2.  **Constraints--**SQL tables are rigid in their structure. They can have constraints that enforce specific rules on the data. For instance, a column might be set to only accept integer values or dates. On the other hand, a spreadsheet row or dataframe is more flexible, allowing any kind of data to be entered without such strict enforcement.

3.  **Relational Integrity--**SQL tables are designed to maintain relational integrity. This means that records in one table can be related to records in another table through foreign keys. While you can create relationships in spreadsheets or dataframes, they don't natively support or enforce these relationships as SQL does.


Venturing into the Jurassic landscape, consider the 'Dinosaurs' table. Each dinosaur, whether it's the towering T-Rex or the agile Velociraptor, occupies its own unique record in the table. This arrangement has several implications:

1. Due to the primary key constraint, typically on a 'dinosaur_id' column, no two dinosaurs can share the same identifier. This ensures that even if there are two T-Rexes in the park, they each have a unique record in the database.

2. The SQL table structure ensures that the data for each dinosaur is consistent. For example, the 'dob' (date of birth) column can only contain valid dates. If someone tried to enter text or a number that doesn't represent a date, the database would reject it.

3.  Using the unique records of the 'Dinosaurs' table, we can delve into the relational aspects of the database. For instance, the 'enclosure_number' might be a foreign key linking each dinosaur to a specific enclosure in the 'Enclosures' table. This showcases how records in one table relate to records in another, providing a holistic view of the park's operations.

In summary, while records in an SQL table might seem similar to rows in a spreadsheet or dataframe at first glance, their inherent properties, especially in terms of uniqueness, constraints, and relational capabilities, set them apart. These distinctions become evident when managing a complex system like a Jurassic Park database.

## Launching PostgreSQL with SQL magic

Before creating tables in **PostgreSQL** (an open-source database), let's set up the environment in a Google Colab notebook.
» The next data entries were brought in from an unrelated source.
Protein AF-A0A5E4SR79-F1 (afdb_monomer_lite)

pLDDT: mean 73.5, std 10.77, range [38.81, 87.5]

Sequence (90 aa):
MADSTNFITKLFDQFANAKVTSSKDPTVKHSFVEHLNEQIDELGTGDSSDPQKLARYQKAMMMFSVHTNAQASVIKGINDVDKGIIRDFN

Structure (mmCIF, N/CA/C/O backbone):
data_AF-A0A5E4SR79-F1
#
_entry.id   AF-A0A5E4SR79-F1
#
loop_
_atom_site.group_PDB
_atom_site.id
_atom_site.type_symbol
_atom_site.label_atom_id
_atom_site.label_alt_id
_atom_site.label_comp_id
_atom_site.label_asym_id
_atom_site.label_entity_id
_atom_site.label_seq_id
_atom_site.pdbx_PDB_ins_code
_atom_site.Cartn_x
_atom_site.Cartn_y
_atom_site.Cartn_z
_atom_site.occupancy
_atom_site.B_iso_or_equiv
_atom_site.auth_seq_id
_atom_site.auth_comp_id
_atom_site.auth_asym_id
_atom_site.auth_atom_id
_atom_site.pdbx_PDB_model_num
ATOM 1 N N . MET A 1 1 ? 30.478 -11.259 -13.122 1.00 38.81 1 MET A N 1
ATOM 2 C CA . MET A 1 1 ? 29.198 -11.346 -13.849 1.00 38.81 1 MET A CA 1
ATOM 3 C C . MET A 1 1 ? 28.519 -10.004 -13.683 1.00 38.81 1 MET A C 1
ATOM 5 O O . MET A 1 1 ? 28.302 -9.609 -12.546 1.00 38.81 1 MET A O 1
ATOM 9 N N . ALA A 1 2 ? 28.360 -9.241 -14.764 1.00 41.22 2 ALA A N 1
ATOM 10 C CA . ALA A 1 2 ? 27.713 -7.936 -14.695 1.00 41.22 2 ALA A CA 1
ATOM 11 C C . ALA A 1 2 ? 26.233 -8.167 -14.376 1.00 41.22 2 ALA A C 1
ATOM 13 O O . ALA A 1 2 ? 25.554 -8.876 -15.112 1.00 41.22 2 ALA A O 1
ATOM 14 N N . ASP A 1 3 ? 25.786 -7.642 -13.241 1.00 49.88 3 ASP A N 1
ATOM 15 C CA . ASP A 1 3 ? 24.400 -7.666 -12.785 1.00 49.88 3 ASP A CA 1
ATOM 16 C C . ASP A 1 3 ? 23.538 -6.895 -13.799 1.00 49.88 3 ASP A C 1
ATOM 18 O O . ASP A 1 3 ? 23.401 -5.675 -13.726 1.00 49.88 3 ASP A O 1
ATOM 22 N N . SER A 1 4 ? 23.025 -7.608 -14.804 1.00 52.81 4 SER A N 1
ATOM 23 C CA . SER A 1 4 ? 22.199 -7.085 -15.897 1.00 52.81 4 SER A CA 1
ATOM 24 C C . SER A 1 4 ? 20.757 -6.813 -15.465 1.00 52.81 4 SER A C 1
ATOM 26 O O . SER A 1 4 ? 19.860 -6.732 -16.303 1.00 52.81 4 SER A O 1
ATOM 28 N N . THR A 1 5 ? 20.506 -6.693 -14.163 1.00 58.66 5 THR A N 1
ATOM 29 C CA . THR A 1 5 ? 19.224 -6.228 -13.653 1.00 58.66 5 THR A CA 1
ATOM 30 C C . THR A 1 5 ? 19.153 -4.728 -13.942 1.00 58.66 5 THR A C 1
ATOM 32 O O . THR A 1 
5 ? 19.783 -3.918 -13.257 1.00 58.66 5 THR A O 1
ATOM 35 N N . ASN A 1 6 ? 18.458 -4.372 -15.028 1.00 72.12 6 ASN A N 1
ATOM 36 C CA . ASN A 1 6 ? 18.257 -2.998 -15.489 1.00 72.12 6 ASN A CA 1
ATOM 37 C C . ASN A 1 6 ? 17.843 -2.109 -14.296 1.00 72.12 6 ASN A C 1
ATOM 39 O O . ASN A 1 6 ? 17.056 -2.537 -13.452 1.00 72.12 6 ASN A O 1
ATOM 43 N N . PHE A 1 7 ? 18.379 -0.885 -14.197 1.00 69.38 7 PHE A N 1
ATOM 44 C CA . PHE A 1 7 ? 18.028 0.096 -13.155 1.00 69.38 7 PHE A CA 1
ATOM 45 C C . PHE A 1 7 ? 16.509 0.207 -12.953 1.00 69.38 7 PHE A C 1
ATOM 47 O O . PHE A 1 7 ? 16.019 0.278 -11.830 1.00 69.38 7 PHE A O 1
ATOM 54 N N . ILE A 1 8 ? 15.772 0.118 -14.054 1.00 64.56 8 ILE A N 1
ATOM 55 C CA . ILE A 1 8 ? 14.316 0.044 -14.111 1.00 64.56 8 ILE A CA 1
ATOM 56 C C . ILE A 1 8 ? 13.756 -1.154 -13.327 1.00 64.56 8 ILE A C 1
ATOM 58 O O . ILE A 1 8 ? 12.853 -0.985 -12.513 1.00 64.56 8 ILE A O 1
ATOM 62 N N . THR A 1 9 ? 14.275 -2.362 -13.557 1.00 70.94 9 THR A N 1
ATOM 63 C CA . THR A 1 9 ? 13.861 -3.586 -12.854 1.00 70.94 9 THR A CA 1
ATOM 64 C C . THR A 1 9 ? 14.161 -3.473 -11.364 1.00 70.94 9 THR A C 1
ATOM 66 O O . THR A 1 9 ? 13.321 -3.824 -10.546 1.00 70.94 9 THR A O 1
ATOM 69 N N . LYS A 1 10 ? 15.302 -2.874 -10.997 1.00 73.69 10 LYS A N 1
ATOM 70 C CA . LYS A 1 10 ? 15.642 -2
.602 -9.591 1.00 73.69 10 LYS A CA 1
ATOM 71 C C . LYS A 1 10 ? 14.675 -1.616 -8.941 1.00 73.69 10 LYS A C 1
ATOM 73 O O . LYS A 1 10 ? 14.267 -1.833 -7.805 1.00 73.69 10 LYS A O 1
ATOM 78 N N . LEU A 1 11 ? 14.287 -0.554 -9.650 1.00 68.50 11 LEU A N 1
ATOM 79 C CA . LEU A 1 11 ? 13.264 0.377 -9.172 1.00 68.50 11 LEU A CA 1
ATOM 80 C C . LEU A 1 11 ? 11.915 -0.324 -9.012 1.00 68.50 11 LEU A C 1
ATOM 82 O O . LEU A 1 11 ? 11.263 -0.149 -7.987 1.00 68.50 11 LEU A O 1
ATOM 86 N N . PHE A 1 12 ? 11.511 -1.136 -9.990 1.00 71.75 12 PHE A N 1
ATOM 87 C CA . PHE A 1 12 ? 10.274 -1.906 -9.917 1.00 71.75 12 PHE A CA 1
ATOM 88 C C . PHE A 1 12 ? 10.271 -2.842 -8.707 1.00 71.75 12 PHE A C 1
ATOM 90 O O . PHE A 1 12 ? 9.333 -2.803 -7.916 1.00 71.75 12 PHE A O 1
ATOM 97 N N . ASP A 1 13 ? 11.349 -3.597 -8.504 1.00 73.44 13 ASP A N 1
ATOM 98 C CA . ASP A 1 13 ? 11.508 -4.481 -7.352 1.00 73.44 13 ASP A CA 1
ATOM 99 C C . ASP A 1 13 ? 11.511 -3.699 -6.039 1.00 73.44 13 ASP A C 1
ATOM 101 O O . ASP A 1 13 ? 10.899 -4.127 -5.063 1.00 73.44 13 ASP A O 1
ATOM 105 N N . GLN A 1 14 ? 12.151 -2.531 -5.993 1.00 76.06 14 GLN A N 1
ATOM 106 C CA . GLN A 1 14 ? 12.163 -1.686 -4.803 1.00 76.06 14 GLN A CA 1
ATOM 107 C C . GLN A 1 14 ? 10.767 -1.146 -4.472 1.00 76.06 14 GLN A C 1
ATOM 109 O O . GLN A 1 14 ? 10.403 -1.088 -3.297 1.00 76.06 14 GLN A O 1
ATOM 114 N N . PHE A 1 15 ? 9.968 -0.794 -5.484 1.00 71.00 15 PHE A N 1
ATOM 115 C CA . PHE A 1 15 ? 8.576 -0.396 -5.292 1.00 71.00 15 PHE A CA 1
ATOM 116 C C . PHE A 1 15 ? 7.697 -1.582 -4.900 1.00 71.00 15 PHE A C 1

Execute the following commands in a single cell:

In [1]:
# Install and launch PostgreSQL as a "Superuser"
!apt install postgresql postgresql-contrib &>log
!service postgresql start
!sudo -u postgres psql -c "CREATE USER root WITH SUPERUSER"

# set connection
%load_ext sql
%sql postgresql+psycopg2://@/postgres


 * Starting PostgreSQL 14 database server
   ...done.
CREATE ROLE


## Introduction to the CREATE TABLE Statement
With PostgreSQL up and running, it's time to delve into one of the foundational SQL commands: the `CREATE TABLE` statement. This command allows us to define and create a new table in the database.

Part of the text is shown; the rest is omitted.